Robust Energy Efficiency Resource Allocation Algorithm in Reconfigurable Intelligent Surface-assisted Non-Orthogonal Multiple Access Networks

To improve the robustness and Energy Efficiency (EE) of Non-Orthogonal Multiple Access (NOMA)-based networks, a robust EE maximization-based algorithm is proposed in a Reconfigurable Intelligent Surface(RIS)-assisted NOMA network with imperfect channel state information. Considering the outage probability constraints of users' Signal-to-Interference-to-Noise Ratio (SINR), the maximum transmit power constraints of the base station, and continuous phase shift constraints, a nonlinear EE maximization-based resource allocation model is established. By using Dinkelbach's method the fractional objective function is converted into a linear parameter subtraction form, the S-procedure method is used to transform the outage probability of SINR with channel uncertainty into deterministic form.
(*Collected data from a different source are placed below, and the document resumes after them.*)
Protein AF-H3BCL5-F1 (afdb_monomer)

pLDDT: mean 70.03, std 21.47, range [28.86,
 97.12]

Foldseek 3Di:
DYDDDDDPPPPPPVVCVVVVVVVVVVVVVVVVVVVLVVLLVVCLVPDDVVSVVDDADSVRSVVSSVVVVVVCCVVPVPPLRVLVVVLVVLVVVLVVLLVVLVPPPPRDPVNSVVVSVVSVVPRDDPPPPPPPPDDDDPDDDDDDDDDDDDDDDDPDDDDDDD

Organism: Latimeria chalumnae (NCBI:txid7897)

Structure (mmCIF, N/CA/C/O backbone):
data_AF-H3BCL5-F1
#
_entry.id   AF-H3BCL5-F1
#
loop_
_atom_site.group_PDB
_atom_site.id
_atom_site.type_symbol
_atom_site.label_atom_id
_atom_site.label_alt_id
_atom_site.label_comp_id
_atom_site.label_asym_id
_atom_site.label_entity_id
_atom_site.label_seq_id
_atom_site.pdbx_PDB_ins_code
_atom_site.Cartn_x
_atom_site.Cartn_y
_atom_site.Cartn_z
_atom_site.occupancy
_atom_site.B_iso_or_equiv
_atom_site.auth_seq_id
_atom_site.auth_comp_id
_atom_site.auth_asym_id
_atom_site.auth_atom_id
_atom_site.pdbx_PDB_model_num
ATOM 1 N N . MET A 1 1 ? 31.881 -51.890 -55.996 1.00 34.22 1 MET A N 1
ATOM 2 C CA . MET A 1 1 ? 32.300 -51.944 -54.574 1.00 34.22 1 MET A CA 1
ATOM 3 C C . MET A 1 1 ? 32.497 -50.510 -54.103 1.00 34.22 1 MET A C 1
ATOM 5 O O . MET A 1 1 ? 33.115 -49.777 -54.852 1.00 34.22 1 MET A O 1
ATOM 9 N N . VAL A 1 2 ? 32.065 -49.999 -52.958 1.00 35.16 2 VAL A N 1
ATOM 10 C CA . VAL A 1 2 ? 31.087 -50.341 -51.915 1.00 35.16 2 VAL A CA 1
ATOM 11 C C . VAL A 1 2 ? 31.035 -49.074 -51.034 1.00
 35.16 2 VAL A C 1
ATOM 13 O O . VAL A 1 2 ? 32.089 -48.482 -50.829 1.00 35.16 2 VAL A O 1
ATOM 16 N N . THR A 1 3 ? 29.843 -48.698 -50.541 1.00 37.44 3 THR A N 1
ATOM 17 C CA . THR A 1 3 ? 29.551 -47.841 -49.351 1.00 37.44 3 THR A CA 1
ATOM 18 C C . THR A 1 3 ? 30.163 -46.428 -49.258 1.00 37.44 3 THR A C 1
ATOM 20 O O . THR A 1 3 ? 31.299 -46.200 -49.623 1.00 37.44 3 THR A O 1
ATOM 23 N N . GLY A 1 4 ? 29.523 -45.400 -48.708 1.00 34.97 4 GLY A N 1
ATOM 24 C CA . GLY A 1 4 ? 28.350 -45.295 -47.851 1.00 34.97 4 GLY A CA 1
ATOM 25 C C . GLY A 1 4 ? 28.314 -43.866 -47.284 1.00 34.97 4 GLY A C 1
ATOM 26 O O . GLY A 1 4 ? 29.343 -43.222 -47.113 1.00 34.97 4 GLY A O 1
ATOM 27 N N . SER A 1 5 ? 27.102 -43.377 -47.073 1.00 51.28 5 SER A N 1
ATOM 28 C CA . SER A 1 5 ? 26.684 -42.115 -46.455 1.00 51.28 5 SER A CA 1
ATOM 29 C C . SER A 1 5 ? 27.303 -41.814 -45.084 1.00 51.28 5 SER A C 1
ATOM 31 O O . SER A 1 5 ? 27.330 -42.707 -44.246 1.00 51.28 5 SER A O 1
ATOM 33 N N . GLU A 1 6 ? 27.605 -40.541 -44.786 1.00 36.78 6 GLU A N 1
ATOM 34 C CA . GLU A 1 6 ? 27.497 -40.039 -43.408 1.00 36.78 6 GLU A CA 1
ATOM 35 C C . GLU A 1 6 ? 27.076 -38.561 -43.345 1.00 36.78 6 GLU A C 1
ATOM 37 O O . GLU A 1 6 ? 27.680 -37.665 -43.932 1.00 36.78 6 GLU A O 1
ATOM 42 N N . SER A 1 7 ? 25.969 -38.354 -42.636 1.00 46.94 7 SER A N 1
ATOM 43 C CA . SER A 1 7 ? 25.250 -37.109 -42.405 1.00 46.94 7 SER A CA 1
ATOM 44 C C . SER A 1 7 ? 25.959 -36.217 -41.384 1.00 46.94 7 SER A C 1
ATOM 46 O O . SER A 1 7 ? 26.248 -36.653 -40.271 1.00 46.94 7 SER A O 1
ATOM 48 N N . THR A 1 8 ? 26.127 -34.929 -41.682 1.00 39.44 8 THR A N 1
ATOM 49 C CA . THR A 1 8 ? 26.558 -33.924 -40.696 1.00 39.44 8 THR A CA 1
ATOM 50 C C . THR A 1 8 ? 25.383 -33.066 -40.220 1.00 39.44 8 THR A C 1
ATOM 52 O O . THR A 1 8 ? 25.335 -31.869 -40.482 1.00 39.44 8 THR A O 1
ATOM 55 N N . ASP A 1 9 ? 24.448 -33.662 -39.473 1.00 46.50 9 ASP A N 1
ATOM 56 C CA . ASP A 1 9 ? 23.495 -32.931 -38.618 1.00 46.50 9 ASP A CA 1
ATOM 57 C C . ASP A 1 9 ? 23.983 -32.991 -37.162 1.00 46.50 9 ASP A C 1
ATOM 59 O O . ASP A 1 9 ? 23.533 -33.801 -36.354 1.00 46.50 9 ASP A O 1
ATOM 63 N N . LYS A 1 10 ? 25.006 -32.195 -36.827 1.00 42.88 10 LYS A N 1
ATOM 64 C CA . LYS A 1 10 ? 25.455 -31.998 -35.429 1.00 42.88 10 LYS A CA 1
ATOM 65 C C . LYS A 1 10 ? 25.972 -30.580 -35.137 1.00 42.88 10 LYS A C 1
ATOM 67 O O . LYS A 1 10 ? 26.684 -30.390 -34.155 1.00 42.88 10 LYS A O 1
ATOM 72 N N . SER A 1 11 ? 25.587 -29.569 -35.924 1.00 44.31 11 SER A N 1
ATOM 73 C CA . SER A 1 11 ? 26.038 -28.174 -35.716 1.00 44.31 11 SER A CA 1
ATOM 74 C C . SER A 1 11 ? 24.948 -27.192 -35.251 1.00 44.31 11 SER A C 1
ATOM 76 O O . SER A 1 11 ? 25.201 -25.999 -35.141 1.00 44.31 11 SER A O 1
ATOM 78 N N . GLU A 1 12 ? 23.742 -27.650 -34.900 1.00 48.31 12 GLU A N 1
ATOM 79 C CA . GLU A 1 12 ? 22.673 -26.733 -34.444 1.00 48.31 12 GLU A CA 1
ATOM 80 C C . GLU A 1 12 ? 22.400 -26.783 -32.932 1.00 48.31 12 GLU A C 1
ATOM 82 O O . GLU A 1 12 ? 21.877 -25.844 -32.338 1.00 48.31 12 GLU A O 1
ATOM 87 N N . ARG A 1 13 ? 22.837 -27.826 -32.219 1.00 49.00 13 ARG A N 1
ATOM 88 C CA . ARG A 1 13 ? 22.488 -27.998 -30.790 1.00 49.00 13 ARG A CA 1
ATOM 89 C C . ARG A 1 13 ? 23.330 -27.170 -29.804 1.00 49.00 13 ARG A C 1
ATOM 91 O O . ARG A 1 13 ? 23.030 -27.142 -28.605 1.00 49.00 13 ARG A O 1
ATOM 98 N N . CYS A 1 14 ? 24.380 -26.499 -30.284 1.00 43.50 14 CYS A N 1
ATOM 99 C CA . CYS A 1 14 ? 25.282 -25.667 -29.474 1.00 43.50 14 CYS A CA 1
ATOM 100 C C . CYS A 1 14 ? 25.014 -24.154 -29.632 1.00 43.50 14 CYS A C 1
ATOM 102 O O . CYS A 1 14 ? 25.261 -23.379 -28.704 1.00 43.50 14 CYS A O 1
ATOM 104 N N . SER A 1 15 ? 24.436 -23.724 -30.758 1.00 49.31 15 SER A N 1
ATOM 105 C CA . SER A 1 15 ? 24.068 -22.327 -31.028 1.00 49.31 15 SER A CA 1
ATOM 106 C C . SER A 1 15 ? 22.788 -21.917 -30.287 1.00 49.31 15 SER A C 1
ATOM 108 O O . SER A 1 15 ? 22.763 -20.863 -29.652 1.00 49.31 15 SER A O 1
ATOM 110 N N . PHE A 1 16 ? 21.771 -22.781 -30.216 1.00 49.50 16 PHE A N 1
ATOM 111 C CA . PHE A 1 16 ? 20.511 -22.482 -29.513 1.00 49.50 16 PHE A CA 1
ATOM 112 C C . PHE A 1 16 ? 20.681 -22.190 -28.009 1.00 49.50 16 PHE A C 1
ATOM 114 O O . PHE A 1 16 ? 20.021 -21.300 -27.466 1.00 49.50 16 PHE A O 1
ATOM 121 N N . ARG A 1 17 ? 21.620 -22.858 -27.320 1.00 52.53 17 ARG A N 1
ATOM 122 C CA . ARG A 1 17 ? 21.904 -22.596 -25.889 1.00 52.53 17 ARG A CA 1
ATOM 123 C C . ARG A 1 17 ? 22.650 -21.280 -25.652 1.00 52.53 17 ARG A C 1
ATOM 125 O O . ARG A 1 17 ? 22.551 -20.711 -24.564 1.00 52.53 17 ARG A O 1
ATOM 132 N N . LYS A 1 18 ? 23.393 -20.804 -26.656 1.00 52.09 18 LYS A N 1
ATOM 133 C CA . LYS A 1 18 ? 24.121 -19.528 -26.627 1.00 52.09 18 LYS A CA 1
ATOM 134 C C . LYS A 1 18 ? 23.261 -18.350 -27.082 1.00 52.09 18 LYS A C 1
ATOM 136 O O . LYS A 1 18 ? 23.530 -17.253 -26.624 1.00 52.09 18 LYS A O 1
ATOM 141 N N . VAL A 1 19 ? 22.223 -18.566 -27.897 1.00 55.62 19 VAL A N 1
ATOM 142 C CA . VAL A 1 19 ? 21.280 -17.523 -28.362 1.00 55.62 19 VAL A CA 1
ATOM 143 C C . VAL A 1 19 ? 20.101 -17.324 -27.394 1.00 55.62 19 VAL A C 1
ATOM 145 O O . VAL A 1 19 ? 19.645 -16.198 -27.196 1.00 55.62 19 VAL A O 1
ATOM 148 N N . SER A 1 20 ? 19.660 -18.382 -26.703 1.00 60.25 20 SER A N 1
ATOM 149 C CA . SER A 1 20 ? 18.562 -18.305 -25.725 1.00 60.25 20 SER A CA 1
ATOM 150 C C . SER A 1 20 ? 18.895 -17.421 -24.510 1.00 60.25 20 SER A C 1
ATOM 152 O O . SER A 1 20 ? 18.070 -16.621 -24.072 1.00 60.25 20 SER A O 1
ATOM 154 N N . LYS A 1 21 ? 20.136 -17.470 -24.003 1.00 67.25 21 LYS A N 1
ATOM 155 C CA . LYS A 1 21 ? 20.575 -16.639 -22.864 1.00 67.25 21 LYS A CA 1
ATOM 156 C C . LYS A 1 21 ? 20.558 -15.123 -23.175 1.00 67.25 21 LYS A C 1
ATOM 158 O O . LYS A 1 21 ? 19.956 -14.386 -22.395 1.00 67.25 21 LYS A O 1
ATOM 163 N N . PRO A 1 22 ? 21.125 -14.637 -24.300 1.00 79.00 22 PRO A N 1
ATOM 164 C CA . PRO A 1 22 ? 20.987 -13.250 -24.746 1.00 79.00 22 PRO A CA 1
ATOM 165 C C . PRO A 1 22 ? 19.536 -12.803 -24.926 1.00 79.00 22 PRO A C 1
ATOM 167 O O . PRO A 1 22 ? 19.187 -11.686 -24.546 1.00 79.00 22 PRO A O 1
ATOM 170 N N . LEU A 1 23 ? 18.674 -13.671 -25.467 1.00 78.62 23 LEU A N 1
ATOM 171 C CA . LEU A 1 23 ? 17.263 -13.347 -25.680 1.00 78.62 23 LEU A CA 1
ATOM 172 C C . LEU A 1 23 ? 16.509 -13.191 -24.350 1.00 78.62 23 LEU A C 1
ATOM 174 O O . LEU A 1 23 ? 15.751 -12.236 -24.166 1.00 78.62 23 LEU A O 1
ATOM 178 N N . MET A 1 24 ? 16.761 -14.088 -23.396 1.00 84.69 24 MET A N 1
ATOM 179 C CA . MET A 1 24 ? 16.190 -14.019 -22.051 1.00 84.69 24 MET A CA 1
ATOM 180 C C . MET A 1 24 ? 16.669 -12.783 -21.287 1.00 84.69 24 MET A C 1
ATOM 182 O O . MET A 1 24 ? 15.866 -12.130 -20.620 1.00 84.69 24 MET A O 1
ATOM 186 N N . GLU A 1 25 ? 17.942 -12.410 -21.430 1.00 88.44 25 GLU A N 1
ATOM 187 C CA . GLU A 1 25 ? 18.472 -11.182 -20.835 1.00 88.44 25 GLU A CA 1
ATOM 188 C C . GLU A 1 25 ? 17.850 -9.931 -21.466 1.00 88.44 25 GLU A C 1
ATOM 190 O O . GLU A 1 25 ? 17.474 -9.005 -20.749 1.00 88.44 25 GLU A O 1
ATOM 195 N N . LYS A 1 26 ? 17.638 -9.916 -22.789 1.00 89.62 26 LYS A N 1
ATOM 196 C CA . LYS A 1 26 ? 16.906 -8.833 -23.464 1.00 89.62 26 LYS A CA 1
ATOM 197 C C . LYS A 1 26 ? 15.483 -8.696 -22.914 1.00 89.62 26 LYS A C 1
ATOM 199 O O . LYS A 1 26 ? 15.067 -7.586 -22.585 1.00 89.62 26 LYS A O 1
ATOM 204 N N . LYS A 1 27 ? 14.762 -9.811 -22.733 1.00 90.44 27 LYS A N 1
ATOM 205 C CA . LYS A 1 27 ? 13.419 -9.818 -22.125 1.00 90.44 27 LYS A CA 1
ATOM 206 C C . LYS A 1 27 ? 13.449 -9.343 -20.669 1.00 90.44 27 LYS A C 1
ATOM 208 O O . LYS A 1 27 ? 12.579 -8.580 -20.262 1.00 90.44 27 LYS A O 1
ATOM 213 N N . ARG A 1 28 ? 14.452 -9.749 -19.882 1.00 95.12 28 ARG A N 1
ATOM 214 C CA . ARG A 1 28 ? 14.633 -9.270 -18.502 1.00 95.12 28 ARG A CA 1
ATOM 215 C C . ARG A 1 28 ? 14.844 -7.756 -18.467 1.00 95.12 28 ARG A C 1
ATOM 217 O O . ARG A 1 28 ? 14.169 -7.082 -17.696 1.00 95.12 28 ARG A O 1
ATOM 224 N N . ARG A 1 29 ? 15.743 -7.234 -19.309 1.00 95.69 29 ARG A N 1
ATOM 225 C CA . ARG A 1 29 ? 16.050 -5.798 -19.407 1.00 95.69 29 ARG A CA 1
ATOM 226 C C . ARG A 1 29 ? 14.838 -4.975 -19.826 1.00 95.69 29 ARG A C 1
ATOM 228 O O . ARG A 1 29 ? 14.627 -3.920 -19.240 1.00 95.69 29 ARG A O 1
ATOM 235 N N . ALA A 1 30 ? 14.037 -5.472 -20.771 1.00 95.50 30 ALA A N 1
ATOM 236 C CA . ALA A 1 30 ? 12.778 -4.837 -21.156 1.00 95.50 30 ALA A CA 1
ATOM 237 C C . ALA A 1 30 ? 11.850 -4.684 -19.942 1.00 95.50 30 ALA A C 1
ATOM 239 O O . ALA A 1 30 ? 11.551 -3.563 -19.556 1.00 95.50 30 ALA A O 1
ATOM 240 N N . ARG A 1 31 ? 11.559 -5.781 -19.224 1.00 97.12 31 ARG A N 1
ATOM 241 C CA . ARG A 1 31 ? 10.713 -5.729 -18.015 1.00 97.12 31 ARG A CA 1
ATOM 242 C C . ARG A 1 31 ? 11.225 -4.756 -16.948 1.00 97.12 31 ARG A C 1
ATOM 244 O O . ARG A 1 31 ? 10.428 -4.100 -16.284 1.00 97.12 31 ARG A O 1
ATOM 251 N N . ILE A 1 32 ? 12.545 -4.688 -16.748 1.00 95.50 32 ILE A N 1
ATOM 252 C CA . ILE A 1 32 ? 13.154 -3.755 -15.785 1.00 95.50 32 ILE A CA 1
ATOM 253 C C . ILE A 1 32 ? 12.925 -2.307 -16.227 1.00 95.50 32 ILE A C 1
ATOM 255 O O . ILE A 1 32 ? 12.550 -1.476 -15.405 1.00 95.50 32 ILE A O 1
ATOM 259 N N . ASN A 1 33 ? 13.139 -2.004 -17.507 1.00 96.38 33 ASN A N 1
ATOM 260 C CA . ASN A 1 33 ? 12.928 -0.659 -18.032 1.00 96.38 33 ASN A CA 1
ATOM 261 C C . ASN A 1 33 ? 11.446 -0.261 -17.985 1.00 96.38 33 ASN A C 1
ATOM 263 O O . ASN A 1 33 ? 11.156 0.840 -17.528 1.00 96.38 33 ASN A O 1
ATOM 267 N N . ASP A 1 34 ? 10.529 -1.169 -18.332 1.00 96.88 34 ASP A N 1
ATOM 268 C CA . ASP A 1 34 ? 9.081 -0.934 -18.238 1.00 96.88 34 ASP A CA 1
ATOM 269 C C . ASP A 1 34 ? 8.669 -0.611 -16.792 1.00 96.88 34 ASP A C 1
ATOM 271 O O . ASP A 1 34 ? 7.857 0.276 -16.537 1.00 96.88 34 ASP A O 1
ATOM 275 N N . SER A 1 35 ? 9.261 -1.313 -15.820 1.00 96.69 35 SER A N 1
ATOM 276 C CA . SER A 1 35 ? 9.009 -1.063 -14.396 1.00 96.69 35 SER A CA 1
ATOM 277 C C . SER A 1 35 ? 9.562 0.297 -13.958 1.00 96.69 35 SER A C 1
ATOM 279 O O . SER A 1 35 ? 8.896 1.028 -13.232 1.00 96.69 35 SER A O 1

By using the alternative optimization method, the non-convex optimization problem is converted into several convex optimization subproblems, then the CVX is used to solve the subproblems. Simulation results show that the proposed algorithm is 7.4% higher than the without Reconfigurable Intelligent Surface (RIS) algorithm in terms of EE, the proposed algorithm is 85.5% lower than the non-robust algorithm in terms of the outage probability of SINR.